Leaves of young plants are distorted and compacted giving the crown a swollen appearance. It usually occurs in patches and in severe cases emergence may be reduced. Older plants are relatively tolerant. It looks like hormone herbicide injury especially when it affects large areas.

Species Affected:

Bedstraw, Beetroot, Cleavers, Canola, Common Chickweed, Daffodils, Faba Beans, Field Pea, Hyacinths, Jonquils, Lentils, Lucerne, Mouse-eared Chickweed, Oats, Onions, Parsnips, Peas, Potatoes, Strawberries, Teasel, Thyme-leaved Sandwort, Tulips, Vetches, Wild Oats and probably other plants as well.
The Oat race has been found on Oats, Bedstraw, Beetroot, Cleavers, Common Chickweed, Faba Beans, Hyacinths, Mouse-eared Chickweed, Onions, Parsnips, Peas, Potatoes, Teasel, Thyme-leaved Sandwort, Vetches and Wild Oats.
Avon, Irwin, Swan and West Oats are susceptible and intolerant.
Dolphin and Echidna Oats are intolerant.
Cassia, Marloo, Moore, N.Z. Cape, Saia, Sual, and Wallaroo Oats are tolerant to medium populations of the nematode.
No Oat cultivars exhibit high levels of tolerance and resistance.
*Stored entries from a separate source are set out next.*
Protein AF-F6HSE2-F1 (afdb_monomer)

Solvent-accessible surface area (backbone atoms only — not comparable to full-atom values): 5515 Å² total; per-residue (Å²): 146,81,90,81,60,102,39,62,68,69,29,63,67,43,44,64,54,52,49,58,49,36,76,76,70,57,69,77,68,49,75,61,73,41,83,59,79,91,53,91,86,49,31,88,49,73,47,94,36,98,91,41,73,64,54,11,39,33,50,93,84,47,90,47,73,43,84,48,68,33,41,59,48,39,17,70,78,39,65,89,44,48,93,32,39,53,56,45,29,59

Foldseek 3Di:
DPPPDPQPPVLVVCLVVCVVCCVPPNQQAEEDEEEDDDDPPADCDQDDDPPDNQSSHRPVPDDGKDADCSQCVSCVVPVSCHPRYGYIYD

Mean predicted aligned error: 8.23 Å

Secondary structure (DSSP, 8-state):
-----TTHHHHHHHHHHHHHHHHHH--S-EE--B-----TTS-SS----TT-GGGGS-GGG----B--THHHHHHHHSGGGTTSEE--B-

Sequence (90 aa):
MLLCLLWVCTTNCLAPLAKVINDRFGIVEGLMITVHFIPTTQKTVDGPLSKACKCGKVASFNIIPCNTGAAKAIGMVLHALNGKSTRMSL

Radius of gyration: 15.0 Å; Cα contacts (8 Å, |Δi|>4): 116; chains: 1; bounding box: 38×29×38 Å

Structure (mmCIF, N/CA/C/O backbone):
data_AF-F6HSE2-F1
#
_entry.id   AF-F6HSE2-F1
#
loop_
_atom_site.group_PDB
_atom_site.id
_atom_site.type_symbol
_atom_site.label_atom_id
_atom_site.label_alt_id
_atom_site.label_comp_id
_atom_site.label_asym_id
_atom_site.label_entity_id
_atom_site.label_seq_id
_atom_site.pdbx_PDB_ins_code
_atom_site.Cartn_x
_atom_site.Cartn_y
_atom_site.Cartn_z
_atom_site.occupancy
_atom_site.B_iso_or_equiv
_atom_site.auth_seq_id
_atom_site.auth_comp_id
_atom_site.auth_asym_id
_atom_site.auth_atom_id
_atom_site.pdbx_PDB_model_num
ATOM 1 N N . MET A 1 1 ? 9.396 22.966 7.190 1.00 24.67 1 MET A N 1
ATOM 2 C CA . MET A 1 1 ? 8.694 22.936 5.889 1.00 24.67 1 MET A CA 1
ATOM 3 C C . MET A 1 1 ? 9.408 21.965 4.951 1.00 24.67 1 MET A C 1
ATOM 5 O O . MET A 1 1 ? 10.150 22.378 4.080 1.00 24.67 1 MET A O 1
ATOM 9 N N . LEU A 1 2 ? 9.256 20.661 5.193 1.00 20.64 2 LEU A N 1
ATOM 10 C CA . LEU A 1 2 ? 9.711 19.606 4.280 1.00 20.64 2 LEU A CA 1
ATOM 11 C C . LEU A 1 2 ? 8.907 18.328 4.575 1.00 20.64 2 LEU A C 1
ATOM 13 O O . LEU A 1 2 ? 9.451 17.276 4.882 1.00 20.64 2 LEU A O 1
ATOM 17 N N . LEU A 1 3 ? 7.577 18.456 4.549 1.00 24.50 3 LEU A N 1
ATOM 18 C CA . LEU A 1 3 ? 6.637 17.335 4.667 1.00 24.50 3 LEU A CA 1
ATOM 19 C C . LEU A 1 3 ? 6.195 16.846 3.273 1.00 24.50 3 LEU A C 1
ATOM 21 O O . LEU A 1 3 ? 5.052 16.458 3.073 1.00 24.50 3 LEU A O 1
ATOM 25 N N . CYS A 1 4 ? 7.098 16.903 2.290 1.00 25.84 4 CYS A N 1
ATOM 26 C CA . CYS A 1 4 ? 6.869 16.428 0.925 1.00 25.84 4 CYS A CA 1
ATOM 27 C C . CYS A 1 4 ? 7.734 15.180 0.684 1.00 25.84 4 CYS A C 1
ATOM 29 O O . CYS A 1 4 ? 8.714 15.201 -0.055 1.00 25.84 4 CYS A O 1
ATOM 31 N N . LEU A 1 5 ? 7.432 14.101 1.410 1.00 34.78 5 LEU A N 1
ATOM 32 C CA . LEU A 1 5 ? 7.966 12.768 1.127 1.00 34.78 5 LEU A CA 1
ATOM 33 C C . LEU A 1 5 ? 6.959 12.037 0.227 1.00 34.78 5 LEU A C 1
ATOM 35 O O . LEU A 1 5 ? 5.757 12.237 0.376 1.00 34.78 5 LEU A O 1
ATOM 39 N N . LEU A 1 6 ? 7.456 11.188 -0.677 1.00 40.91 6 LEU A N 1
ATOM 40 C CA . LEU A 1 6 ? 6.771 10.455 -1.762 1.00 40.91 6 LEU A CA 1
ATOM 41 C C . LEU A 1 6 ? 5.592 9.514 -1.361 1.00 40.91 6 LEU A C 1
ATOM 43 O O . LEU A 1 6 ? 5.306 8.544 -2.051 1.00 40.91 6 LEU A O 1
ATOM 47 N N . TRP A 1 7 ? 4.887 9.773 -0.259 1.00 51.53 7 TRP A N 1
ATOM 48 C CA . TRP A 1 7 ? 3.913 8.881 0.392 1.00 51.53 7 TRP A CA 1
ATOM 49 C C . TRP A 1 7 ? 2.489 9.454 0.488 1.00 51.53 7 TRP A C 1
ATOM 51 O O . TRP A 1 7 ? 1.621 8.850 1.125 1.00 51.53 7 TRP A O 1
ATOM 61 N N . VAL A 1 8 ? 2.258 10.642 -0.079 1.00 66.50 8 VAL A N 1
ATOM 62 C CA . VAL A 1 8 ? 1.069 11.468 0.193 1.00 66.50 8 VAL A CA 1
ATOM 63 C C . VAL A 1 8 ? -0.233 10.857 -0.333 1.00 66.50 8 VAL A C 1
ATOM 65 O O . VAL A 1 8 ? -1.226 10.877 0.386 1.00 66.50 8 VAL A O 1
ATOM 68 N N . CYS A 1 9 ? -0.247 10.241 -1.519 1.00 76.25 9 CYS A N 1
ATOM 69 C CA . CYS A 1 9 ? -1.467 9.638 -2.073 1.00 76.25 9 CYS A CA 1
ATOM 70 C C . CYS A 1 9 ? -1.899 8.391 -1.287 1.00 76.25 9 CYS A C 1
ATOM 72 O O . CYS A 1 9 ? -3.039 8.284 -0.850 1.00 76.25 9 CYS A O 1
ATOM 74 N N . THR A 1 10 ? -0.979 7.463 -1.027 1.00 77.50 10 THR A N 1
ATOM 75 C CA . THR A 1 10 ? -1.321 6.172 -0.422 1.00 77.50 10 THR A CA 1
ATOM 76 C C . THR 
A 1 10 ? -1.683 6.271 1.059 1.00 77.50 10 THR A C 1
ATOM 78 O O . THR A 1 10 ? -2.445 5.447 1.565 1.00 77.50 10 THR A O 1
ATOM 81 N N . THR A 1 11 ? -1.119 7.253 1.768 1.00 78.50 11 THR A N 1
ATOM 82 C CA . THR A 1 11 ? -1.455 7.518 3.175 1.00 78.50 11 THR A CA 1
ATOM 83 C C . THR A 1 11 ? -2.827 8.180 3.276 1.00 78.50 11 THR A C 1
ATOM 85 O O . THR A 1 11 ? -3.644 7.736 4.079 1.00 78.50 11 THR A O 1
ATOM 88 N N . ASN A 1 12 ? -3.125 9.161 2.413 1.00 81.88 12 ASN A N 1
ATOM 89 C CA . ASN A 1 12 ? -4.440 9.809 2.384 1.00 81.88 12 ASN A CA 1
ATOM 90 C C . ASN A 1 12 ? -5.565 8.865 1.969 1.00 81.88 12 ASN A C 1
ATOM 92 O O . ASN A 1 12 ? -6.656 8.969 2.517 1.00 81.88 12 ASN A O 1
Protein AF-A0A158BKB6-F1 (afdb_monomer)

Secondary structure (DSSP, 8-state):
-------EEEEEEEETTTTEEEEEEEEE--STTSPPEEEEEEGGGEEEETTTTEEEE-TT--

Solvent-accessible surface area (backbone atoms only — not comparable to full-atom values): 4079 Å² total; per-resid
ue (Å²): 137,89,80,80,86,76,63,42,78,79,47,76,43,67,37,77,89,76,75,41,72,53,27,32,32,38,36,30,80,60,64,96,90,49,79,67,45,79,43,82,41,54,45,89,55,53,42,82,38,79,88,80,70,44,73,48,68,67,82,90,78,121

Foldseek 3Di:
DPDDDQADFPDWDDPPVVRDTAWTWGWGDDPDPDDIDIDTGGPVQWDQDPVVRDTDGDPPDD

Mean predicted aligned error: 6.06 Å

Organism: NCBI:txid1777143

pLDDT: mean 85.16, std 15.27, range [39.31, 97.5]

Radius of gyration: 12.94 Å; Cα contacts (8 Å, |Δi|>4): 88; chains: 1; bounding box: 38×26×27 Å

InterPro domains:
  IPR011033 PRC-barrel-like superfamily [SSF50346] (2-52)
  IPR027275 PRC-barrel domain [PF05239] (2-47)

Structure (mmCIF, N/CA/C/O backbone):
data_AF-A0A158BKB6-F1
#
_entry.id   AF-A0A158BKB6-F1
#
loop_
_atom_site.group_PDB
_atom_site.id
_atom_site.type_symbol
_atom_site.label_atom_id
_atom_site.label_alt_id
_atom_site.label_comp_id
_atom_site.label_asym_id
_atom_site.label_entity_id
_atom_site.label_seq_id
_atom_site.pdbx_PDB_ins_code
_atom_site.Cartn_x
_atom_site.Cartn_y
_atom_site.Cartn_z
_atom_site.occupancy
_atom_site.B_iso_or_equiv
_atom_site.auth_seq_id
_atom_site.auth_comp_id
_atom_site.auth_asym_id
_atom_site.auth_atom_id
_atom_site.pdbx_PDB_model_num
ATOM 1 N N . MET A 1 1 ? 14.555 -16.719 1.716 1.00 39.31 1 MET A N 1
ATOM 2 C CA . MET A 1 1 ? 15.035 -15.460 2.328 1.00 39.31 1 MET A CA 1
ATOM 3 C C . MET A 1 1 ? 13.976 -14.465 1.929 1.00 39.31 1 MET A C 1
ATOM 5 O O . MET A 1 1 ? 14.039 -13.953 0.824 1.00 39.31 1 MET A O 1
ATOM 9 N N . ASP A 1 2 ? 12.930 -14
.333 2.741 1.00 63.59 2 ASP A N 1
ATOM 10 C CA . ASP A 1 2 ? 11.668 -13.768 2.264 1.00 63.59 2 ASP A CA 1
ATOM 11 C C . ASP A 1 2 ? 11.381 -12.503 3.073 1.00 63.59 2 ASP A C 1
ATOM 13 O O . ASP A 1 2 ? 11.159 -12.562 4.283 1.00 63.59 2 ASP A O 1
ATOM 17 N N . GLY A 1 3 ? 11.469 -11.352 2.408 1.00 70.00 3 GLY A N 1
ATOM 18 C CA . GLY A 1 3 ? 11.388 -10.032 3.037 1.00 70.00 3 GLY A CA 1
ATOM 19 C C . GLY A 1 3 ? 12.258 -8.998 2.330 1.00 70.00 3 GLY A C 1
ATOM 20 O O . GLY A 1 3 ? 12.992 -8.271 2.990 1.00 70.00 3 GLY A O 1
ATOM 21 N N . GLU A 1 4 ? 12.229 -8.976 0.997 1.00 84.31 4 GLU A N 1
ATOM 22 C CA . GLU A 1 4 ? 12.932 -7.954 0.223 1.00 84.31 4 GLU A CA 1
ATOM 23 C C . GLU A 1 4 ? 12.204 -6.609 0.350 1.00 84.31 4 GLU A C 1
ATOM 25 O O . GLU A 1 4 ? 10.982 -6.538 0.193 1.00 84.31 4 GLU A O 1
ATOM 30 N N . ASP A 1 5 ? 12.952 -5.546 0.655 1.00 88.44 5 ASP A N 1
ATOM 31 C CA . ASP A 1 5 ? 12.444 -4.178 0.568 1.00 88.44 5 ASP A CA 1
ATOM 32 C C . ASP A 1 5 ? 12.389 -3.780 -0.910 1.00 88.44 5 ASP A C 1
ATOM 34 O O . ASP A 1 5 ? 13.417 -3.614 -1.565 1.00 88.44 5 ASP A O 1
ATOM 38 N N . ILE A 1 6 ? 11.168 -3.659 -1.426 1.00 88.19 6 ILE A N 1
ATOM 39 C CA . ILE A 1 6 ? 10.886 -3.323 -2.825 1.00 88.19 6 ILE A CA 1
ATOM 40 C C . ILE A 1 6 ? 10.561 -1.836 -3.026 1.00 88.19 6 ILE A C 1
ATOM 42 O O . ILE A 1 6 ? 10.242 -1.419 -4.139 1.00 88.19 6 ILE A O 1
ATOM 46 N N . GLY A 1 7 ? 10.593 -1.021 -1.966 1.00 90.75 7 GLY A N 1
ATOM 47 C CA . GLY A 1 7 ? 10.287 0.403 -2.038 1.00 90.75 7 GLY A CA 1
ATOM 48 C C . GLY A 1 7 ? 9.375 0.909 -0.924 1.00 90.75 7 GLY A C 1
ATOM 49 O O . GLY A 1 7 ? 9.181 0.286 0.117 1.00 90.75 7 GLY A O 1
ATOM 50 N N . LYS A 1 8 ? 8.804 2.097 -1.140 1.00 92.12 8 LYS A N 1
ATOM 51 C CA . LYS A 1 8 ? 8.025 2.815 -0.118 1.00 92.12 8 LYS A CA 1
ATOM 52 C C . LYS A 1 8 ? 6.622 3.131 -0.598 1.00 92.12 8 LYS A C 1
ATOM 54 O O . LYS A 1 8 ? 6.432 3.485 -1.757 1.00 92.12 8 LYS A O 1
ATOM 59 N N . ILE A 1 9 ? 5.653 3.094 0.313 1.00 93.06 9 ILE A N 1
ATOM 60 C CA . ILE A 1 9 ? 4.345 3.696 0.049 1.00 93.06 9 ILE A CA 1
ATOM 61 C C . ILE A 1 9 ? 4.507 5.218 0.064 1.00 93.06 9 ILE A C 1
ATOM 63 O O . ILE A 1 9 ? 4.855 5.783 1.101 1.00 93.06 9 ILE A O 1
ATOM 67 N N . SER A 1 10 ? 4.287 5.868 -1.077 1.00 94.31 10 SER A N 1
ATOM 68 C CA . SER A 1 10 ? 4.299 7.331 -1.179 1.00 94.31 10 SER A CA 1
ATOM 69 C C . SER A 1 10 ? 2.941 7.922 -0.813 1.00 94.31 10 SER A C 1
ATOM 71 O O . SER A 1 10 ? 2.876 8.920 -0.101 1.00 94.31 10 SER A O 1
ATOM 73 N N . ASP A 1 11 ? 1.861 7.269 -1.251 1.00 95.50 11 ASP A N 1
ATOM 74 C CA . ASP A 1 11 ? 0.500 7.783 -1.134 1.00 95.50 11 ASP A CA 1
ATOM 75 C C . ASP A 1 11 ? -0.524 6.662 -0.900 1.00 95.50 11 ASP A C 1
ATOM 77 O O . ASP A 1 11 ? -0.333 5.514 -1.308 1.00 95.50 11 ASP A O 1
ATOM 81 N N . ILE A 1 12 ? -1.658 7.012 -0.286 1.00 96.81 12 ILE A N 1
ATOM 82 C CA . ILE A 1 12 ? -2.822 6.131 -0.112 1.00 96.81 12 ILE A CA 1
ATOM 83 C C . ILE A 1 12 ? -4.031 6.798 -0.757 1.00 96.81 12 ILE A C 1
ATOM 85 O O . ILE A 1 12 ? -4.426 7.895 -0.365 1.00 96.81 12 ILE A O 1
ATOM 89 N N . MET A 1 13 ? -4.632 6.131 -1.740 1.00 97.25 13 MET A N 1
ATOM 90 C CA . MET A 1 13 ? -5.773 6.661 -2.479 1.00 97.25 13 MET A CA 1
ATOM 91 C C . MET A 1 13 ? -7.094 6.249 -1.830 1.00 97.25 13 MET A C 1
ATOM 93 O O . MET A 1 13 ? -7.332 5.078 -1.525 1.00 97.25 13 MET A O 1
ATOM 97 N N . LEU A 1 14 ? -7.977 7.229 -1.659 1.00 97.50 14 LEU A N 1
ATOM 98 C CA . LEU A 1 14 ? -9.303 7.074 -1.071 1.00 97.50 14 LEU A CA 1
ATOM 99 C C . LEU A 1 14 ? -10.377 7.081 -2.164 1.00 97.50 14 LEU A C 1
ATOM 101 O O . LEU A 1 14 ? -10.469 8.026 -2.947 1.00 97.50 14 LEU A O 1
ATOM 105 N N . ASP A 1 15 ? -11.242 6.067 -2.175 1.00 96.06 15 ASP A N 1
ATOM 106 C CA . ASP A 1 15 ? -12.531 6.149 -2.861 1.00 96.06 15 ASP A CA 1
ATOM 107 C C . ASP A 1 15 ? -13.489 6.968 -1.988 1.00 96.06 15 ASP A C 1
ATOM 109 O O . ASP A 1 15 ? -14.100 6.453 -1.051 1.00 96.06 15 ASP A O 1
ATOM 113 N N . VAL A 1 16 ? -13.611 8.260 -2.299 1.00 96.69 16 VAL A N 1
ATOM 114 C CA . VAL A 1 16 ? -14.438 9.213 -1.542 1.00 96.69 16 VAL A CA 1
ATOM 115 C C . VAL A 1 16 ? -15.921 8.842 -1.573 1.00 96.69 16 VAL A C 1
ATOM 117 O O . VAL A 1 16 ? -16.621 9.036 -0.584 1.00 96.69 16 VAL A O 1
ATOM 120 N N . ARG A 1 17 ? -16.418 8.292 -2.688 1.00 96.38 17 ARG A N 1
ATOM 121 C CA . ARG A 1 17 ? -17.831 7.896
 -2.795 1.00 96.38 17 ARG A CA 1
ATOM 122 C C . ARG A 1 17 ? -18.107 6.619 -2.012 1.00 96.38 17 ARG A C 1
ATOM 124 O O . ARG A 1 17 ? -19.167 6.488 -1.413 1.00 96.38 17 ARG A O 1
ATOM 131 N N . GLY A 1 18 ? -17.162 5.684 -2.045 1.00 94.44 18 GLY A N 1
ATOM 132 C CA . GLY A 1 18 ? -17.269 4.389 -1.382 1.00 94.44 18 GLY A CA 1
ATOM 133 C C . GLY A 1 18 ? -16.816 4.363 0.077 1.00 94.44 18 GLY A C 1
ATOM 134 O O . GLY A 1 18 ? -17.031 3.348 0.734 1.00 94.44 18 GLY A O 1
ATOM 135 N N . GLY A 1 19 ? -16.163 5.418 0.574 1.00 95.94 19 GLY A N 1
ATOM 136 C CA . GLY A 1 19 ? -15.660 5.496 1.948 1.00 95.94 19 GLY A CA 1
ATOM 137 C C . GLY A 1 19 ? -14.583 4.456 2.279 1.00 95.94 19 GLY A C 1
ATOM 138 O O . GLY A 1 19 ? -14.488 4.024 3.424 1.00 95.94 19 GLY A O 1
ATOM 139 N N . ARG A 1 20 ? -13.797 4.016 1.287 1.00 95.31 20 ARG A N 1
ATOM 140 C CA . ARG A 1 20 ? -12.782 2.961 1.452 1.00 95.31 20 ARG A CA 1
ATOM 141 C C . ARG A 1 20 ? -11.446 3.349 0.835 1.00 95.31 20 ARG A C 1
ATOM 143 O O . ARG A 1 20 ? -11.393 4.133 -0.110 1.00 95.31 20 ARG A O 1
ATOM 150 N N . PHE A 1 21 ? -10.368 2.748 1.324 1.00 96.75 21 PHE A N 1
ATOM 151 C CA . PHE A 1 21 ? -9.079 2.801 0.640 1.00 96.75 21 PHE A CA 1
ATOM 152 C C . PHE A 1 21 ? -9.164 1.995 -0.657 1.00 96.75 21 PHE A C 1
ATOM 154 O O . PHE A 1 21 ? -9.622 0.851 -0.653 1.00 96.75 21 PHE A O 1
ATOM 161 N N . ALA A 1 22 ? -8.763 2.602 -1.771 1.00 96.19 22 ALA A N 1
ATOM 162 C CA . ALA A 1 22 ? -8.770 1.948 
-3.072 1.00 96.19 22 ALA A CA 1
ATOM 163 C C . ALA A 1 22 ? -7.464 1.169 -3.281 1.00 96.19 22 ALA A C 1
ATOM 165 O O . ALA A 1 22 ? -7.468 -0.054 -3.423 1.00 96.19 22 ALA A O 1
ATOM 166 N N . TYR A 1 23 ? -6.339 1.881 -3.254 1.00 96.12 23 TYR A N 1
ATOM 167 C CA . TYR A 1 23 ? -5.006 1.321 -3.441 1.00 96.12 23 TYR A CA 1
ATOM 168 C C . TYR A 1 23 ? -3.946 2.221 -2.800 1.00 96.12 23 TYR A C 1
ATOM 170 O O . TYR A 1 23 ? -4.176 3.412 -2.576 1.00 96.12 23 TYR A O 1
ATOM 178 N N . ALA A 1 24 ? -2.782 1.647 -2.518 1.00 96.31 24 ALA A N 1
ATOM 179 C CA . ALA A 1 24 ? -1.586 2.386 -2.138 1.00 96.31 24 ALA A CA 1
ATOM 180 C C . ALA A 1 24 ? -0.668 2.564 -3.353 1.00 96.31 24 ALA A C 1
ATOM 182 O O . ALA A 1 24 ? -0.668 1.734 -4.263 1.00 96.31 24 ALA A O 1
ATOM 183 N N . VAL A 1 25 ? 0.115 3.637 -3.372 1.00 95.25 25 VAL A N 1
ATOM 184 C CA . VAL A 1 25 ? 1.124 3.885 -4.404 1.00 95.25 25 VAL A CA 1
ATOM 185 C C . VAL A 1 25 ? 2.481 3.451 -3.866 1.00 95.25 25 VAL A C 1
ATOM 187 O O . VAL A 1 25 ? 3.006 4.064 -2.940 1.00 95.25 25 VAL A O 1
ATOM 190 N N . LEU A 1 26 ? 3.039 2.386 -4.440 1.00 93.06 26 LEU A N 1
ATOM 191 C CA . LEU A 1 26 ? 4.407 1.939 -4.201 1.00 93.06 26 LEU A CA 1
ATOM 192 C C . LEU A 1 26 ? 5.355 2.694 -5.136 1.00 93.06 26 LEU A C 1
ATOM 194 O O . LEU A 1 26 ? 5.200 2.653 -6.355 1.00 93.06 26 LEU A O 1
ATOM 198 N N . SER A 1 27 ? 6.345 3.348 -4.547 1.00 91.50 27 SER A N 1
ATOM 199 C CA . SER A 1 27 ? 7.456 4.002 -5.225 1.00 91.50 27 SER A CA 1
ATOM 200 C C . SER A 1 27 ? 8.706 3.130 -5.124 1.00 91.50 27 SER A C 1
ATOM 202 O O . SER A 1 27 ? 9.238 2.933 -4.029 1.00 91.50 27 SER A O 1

Tolerant varieties are used in the UK.
Field Peas and Faba Beans have no known resistant varieties.
It does not reproduce on Wheat or Barley and reproduces at low levels on Cereal Rye.
Beetroot, Cabbage, Cauliflower, Lettuce, Spinach and Triticale is also tolerant.
Daffodils are relatively tolerant to the Onion race of the nematode.

Biology:

4-5 generations per year.
Lives in the soil.
Attacks the above ground parts of the plant and doesn't attack roots but will attack bulbs.
It requires moisture to move in the soil.
The main method of spread between districts is probably in oaten hay. Local spread may be due to soil movement on stock or machinery or in water flows.
Wild Oat populations that have been exposed to the nematode develop a high level of tolerance within 10 years.
May be introduced by planting infected bulbs in gardens.
Resting nematodes are tolerant to frost, desiccation and high temperatures.
There are number of different forms.
Survives in stubble, plant tissue and the seed of Beans.

Life Cycle:

The young nematodes emerge from infected stems in autumn after the rains and swim in the soil moisture to infect the coleoptile of germinating seedlings. This may cause the coleoptile to lie flat on the ground. Once inside the plant it mates and reproduces, completing a life cycle in around 20 days. It survives over summer in a resting state in straw, seed or plant tissue and many can aggregate to form "eelworm wool". In this state it can withstand, drying and high temperatures for many years.

Origin and History:

Distribution:

Usually a patchy distribution within the crop but occasionally rather uniform over the whole paddock.
The Oat race of the nematode occurs in SA. An unknown race occurs in Victoria. Stem Nematode has not been seen in NSW or WA.

Significance:

May cause total crop failure in Oats and Peas.

Management and Control:

Cereals

Sow resistant Oat varieties.
Rotate to resistant crops to reduce nematode numbers.
Don't move infested plant material to clean areas. For example don't feed infected Oaten hay in clean paddocks.
Test Faba Bean seed for nematodes before planting.
Control Wild Oats and Bedstraw.
In infested paddocks don't plant Oats, Peas or Faba Beans for several years.
Systemic nematicides are effective but rarely economic.

Bulbs

Destroy badly damaged bulbs.
Treat with hot water.
Use a nematicide on infected soil.
Rotate to tolerant plants.

Related and Similar Species:

It looks similar to hormone herbicide injury and some viral infections. (Viral infections often cause pod distortions which helps distinguish them.)

References:

1295

1291

1293

Acknowledgments:

Collated by HerbiGuide. Phone 08 98444064 or www.HerbiGuide.com.au for more information.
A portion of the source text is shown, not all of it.